◆ To do:
In the records below, find the lines that include "basal" and copy each.

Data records
====

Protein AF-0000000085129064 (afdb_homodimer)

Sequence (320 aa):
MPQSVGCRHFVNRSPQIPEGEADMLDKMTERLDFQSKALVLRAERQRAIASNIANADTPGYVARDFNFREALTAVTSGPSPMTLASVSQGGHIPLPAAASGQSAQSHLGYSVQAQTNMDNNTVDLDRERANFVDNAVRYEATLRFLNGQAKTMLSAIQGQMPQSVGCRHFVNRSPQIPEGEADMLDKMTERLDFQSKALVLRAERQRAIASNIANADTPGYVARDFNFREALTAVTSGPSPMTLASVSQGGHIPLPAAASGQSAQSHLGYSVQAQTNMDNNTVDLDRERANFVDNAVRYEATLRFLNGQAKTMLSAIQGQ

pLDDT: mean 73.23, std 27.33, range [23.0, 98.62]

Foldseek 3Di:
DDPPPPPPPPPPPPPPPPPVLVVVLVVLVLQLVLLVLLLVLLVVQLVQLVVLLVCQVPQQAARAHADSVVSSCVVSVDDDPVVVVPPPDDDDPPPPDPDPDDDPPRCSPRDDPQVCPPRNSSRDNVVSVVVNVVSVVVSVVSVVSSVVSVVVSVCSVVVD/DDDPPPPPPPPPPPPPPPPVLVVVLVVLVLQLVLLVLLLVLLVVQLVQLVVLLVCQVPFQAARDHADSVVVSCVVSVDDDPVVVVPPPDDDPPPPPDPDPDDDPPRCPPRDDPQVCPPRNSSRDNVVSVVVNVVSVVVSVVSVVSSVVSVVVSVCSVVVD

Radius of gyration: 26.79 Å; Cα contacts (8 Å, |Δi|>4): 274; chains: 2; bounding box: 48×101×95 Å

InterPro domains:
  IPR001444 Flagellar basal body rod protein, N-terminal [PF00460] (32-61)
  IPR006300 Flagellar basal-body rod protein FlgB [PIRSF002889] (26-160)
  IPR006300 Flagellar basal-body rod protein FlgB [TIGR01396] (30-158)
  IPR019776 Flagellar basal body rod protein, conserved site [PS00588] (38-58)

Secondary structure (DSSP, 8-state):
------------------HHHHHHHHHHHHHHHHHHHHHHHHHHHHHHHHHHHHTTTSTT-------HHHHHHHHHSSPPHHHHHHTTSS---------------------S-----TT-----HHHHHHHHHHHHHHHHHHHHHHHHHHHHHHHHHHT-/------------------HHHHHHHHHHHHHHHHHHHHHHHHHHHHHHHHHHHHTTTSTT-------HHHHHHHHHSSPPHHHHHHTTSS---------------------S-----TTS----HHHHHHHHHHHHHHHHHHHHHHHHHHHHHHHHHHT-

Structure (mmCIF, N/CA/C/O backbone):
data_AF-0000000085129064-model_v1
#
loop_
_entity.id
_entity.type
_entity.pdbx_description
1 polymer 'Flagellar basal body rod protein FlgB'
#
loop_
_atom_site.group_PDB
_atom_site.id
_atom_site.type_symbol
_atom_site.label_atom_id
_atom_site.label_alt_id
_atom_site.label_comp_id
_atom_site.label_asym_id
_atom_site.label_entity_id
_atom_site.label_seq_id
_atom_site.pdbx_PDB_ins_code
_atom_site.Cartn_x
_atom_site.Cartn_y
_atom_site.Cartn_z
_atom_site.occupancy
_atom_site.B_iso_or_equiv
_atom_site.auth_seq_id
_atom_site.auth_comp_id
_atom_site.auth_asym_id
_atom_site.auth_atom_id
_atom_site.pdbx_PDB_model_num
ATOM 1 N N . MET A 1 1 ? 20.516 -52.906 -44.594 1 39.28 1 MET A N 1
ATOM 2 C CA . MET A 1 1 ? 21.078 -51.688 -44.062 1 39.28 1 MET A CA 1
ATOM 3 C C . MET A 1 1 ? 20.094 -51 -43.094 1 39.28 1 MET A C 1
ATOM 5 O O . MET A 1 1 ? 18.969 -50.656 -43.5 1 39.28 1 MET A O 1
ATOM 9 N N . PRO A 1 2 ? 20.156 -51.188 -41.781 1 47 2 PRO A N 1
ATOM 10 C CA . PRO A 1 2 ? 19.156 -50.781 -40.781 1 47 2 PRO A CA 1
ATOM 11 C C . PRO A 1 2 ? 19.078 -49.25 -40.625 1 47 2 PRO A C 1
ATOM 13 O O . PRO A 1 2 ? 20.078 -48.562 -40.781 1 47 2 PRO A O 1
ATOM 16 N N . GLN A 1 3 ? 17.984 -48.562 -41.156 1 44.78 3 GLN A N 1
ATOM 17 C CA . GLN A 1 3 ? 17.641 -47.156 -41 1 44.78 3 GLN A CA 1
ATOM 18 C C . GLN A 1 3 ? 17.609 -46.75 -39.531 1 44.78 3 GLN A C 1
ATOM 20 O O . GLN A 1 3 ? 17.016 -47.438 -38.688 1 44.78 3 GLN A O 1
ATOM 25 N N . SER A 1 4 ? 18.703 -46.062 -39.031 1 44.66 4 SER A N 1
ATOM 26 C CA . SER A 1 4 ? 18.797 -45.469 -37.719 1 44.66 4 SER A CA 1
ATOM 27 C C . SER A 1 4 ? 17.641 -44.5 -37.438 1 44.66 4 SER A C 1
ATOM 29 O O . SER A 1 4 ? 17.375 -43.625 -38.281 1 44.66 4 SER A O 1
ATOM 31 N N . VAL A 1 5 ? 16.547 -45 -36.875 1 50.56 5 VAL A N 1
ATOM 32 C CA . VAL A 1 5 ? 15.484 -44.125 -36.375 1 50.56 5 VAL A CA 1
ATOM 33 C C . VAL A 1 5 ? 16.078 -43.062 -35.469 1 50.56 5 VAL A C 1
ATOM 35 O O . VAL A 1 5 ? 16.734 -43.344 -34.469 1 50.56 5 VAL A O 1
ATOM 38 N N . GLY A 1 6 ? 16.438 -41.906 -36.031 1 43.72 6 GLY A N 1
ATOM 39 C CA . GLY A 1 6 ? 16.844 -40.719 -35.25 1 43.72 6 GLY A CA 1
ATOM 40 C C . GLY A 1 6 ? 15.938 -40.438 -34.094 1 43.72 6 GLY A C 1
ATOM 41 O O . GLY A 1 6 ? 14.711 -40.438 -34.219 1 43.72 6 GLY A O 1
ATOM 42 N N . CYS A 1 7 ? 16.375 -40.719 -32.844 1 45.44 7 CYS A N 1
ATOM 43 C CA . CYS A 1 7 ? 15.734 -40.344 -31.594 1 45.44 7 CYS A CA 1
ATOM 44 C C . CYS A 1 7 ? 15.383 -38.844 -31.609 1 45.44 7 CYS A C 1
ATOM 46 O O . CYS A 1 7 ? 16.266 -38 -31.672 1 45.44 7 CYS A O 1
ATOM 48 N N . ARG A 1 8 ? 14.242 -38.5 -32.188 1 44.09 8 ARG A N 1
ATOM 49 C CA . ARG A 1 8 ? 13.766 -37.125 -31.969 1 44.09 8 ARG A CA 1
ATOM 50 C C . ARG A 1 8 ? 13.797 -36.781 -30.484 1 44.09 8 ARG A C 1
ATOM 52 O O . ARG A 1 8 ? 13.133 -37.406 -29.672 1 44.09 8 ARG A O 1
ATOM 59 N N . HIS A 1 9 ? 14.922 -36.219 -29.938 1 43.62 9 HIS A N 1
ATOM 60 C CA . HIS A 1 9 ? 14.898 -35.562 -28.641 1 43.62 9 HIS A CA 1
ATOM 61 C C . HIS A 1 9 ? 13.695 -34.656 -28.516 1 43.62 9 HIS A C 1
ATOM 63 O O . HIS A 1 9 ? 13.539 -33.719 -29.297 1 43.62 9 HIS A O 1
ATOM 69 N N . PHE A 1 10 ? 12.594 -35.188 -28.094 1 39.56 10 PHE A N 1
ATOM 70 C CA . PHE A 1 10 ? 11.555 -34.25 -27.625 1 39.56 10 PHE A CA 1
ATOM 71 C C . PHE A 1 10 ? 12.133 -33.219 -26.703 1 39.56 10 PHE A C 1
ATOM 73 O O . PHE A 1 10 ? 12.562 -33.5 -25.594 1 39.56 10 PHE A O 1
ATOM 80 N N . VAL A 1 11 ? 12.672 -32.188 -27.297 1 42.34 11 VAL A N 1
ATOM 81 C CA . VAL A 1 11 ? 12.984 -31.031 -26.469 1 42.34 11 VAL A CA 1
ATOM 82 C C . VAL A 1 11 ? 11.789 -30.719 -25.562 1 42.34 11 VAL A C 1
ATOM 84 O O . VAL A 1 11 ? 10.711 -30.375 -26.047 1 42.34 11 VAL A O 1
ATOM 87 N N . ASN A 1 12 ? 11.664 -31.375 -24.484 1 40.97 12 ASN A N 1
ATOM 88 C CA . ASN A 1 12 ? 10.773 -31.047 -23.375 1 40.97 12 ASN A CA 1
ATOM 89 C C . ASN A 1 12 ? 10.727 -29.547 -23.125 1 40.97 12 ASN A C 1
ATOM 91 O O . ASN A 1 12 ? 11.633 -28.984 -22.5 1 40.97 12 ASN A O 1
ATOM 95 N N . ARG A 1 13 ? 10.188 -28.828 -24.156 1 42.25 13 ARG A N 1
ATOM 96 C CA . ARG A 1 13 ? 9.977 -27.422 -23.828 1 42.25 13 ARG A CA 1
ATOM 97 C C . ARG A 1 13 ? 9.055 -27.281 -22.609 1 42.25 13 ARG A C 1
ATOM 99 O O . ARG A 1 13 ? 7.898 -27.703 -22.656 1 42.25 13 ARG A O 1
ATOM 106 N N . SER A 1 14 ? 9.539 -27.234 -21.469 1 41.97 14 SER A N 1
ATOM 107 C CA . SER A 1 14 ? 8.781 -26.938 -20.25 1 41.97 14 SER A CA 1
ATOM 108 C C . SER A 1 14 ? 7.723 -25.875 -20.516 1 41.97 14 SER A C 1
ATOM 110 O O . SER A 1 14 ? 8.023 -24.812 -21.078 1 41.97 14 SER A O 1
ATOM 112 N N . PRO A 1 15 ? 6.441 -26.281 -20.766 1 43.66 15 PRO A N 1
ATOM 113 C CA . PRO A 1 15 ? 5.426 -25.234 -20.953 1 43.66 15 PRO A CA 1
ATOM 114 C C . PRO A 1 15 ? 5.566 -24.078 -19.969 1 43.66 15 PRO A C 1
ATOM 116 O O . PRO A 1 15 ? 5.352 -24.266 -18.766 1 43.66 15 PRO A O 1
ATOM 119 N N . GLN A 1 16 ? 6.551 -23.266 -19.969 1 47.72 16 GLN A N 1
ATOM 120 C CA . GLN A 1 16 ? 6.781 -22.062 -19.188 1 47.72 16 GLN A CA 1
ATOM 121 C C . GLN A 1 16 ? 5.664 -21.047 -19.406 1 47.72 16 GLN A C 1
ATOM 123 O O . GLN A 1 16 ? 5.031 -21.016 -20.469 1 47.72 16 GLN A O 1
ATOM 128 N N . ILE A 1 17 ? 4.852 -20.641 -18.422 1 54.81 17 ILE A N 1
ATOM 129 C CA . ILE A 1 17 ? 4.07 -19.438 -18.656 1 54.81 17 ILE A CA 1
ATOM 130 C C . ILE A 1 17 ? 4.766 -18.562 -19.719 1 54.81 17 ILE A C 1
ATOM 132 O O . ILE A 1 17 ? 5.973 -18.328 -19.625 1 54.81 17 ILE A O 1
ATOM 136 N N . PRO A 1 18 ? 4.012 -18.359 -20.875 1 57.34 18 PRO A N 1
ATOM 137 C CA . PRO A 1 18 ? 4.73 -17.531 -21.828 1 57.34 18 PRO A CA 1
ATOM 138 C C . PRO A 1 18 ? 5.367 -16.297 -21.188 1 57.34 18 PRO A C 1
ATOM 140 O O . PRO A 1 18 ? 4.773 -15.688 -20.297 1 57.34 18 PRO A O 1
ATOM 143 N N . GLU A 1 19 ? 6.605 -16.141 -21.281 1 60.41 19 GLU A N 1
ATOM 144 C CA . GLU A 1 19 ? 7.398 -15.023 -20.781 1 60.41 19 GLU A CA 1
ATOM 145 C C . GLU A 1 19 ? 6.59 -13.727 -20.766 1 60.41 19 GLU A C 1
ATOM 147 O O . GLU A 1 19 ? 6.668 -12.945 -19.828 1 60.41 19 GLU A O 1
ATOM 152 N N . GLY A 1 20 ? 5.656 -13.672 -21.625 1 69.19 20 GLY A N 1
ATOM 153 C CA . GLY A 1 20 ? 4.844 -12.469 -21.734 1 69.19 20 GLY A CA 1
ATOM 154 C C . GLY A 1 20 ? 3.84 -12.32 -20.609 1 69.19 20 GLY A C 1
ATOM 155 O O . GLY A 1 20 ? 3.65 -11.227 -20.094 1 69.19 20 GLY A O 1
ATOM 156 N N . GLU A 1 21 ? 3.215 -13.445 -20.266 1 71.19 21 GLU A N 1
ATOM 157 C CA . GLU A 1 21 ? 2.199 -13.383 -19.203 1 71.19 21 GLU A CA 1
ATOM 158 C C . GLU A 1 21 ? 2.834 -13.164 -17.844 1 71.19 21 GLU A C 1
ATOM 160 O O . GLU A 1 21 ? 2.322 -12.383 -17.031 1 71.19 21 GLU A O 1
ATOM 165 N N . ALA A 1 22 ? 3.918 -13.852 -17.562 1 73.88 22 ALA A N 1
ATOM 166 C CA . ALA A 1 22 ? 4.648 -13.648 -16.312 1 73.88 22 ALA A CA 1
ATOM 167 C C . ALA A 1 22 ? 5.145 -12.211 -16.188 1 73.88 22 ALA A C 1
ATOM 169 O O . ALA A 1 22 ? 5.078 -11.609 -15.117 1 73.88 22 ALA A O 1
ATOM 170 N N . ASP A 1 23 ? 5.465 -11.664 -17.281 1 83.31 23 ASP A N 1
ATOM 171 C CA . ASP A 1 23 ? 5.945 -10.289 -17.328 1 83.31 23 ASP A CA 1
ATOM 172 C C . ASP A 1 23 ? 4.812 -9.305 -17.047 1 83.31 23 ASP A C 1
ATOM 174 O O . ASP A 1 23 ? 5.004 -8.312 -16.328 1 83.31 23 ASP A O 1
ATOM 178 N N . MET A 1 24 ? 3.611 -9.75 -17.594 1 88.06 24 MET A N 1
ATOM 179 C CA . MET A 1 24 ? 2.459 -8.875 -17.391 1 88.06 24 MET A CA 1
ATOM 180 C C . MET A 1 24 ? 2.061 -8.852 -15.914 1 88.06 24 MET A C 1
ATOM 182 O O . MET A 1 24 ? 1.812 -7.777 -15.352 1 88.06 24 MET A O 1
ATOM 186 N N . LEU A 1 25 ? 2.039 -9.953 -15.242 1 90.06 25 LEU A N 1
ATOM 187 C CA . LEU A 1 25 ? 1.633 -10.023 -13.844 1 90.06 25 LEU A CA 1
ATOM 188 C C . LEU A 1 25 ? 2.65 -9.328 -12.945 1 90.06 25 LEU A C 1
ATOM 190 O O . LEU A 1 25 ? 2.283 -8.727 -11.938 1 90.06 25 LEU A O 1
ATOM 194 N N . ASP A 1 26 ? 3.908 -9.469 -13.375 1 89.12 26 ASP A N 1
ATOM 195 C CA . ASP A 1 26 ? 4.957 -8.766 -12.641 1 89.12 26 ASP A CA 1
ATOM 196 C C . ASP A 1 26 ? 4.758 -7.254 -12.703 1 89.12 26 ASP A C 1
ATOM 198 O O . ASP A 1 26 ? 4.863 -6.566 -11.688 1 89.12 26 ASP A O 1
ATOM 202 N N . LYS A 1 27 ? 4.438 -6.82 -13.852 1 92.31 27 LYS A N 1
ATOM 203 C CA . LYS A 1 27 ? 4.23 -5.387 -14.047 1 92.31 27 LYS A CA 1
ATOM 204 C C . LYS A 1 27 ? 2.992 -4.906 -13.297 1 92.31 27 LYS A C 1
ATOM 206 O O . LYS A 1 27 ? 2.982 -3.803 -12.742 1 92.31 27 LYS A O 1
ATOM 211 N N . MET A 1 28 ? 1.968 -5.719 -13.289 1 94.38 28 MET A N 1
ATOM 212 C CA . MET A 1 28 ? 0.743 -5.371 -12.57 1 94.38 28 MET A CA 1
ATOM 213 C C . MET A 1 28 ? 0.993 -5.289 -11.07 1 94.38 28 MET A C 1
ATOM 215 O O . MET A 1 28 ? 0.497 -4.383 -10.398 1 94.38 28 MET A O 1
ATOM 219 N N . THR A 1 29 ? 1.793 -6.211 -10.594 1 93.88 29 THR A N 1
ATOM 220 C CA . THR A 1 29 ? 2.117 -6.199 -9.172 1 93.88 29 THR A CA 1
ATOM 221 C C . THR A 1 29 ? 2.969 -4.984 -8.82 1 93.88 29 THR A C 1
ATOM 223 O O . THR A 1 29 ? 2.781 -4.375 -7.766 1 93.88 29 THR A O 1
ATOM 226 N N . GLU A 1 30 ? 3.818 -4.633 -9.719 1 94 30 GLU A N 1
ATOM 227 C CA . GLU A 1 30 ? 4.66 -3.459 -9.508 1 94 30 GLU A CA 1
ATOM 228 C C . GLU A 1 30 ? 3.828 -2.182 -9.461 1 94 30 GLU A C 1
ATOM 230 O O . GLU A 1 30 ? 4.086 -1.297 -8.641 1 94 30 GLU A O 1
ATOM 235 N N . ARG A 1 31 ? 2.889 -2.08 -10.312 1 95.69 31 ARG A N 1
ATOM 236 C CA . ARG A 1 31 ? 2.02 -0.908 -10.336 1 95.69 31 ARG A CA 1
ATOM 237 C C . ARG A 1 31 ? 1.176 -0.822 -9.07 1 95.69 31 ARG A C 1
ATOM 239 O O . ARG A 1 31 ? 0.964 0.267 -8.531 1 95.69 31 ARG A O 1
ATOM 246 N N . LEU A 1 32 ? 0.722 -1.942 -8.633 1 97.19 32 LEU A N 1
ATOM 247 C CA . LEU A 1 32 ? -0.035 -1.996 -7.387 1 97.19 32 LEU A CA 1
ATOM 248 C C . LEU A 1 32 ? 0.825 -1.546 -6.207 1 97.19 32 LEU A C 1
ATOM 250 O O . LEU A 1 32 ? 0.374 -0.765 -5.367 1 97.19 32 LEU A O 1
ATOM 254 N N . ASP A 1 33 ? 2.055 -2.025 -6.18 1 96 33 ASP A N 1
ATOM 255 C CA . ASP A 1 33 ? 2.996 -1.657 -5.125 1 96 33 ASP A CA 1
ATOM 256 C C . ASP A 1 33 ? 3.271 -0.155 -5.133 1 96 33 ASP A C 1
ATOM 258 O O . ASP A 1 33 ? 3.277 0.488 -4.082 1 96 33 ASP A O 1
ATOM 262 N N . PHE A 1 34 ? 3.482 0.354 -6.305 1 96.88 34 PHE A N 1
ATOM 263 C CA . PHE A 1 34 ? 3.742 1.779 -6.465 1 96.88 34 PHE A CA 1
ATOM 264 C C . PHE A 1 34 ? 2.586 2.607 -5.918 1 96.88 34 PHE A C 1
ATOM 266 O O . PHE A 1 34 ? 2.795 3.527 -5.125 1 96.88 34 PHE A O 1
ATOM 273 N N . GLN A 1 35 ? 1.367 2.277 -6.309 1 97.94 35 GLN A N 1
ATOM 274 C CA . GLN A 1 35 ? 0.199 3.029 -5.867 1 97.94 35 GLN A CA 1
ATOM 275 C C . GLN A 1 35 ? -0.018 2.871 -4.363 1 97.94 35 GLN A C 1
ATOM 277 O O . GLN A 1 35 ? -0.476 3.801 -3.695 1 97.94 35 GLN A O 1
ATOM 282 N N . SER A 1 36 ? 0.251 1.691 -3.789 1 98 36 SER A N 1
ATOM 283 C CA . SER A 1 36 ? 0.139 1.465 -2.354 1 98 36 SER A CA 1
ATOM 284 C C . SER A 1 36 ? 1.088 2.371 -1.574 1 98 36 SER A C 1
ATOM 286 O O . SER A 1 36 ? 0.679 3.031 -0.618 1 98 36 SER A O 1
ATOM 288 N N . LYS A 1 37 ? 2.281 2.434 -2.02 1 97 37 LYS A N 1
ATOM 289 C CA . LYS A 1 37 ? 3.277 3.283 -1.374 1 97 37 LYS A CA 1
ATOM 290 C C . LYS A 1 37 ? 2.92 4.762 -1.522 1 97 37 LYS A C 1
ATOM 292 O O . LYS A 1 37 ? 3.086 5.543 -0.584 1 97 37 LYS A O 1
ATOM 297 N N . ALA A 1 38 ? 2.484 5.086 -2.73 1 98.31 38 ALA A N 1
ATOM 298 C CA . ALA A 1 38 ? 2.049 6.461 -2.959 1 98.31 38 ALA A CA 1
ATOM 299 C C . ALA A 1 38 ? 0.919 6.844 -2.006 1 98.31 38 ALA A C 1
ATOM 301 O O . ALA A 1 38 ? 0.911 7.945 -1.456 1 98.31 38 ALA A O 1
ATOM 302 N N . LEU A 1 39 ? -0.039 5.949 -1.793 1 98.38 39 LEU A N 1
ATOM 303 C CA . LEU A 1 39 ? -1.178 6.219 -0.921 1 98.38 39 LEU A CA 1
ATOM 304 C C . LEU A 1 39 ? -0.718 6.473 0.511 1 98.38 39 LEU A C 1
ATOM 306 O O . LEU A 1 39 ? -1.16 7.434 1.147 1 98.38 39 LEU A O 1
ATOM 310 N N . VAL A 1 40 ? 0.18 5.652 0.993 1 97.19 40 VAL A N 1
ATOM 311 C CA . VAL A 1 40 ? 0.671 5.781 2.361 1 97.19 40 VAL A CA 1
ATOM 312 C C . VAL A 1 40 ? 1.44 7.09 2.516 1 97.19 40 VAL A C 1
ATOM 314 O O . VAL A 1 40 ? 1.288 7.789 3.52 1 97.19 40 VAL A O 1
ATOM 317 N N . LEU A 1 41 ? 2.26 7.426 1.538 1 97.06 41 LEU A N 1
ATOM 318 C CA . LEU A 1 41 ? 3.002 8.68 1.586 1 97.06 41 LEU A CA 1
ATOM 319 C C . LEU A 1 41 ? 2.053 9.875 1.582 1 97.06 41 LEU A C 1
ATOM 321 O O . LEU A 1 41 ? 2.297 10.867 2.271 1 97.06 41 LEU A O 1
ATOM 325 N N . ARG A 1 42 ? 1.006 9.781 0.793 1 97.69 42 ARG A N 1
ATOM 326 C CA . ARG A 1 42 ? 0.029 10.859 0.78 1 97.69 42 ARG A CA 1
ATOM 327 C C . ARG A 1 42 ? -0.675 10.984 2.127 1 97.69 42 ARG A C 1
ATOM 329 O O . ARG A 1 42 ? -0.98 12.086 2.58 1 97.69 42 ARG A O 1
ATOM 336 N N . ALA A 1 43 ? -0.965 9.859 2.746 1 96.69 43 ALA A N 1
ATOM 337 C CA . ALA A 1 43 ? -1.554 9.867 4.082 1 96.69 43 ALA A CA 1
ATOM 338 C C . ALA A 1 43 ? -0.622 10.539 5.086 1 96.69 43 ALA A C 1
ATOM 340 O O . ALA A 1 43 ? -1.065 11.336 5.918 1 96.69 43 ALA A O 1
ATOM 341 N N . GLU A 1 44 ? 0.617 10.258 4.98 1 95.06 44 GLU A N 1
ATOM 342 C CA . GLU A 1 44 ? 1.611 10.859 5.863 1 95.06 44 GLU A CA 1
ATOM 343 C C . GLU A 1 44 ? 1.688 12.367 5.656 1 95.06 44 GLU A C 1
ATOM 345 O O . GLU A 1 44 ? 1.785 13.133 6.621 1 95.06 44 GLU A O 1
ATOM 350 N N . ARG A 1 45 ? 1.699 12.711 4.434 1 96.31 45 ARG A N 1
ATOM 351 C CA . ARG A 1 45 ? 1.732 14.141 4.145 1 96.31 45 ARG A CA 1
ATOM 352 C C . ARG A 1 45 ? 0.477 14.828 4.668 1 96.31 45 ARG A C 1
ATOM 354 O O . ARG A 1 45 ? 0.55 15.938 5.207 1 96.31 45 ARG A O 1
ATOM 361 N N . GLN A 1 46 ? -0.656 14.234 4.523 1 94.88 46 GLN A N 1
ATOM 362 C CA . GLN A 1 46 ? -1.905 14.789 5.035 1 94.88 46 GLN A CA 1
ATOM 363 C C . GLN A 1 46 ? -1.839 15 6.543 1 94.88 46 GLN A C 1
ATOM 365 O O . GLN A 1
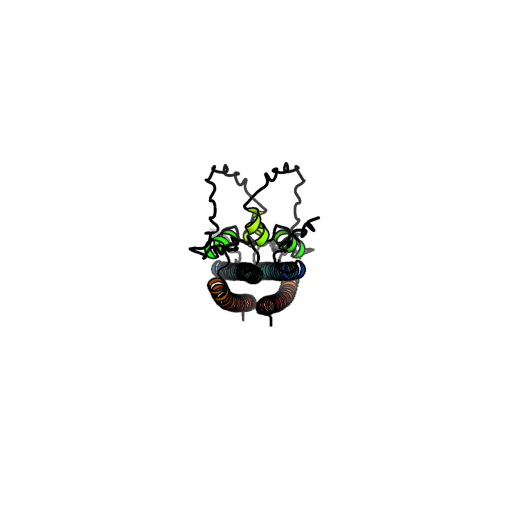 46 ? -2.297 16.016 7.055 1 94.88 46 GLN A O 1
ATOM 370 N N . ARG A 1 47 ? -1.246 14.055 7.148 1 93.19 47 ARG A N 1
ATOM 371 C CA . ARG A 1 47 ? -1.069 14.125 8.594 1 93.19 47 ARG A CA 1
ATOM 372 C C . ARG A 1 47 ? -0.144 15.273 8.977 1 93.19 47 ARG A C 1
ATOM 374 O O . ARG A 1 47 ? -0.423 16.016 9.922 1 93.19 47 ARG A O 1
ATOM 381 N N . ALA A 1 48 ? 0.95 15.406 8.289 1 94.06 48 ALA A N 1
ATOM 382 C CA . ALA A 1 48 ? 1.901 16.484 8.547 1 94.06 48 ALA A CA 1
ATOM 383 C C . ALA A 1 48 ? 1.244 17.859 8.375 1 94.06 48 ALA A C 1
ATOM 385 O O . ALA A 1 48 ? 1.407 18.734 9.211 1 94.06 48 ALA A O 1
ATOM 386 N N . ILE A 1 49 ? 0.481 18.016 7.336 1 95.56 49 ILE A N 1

====

◆ Result:
  IPR001444 Flagellar basal body rod protein, N-terminal [PF00460] (32-61)
  IPR006300 Flagellar basal-body rod protein FlgB [PIRSF002889] (26-160)
  IPR006300 Flagellar basal-body rod protein FlgB [TIGR01396] (30-158)
  IPR019776 Flagellar basal body rod protein, conserved site [PS00588] (38-58)
1 polymer 'Flagellar basal body rod protein FlgB'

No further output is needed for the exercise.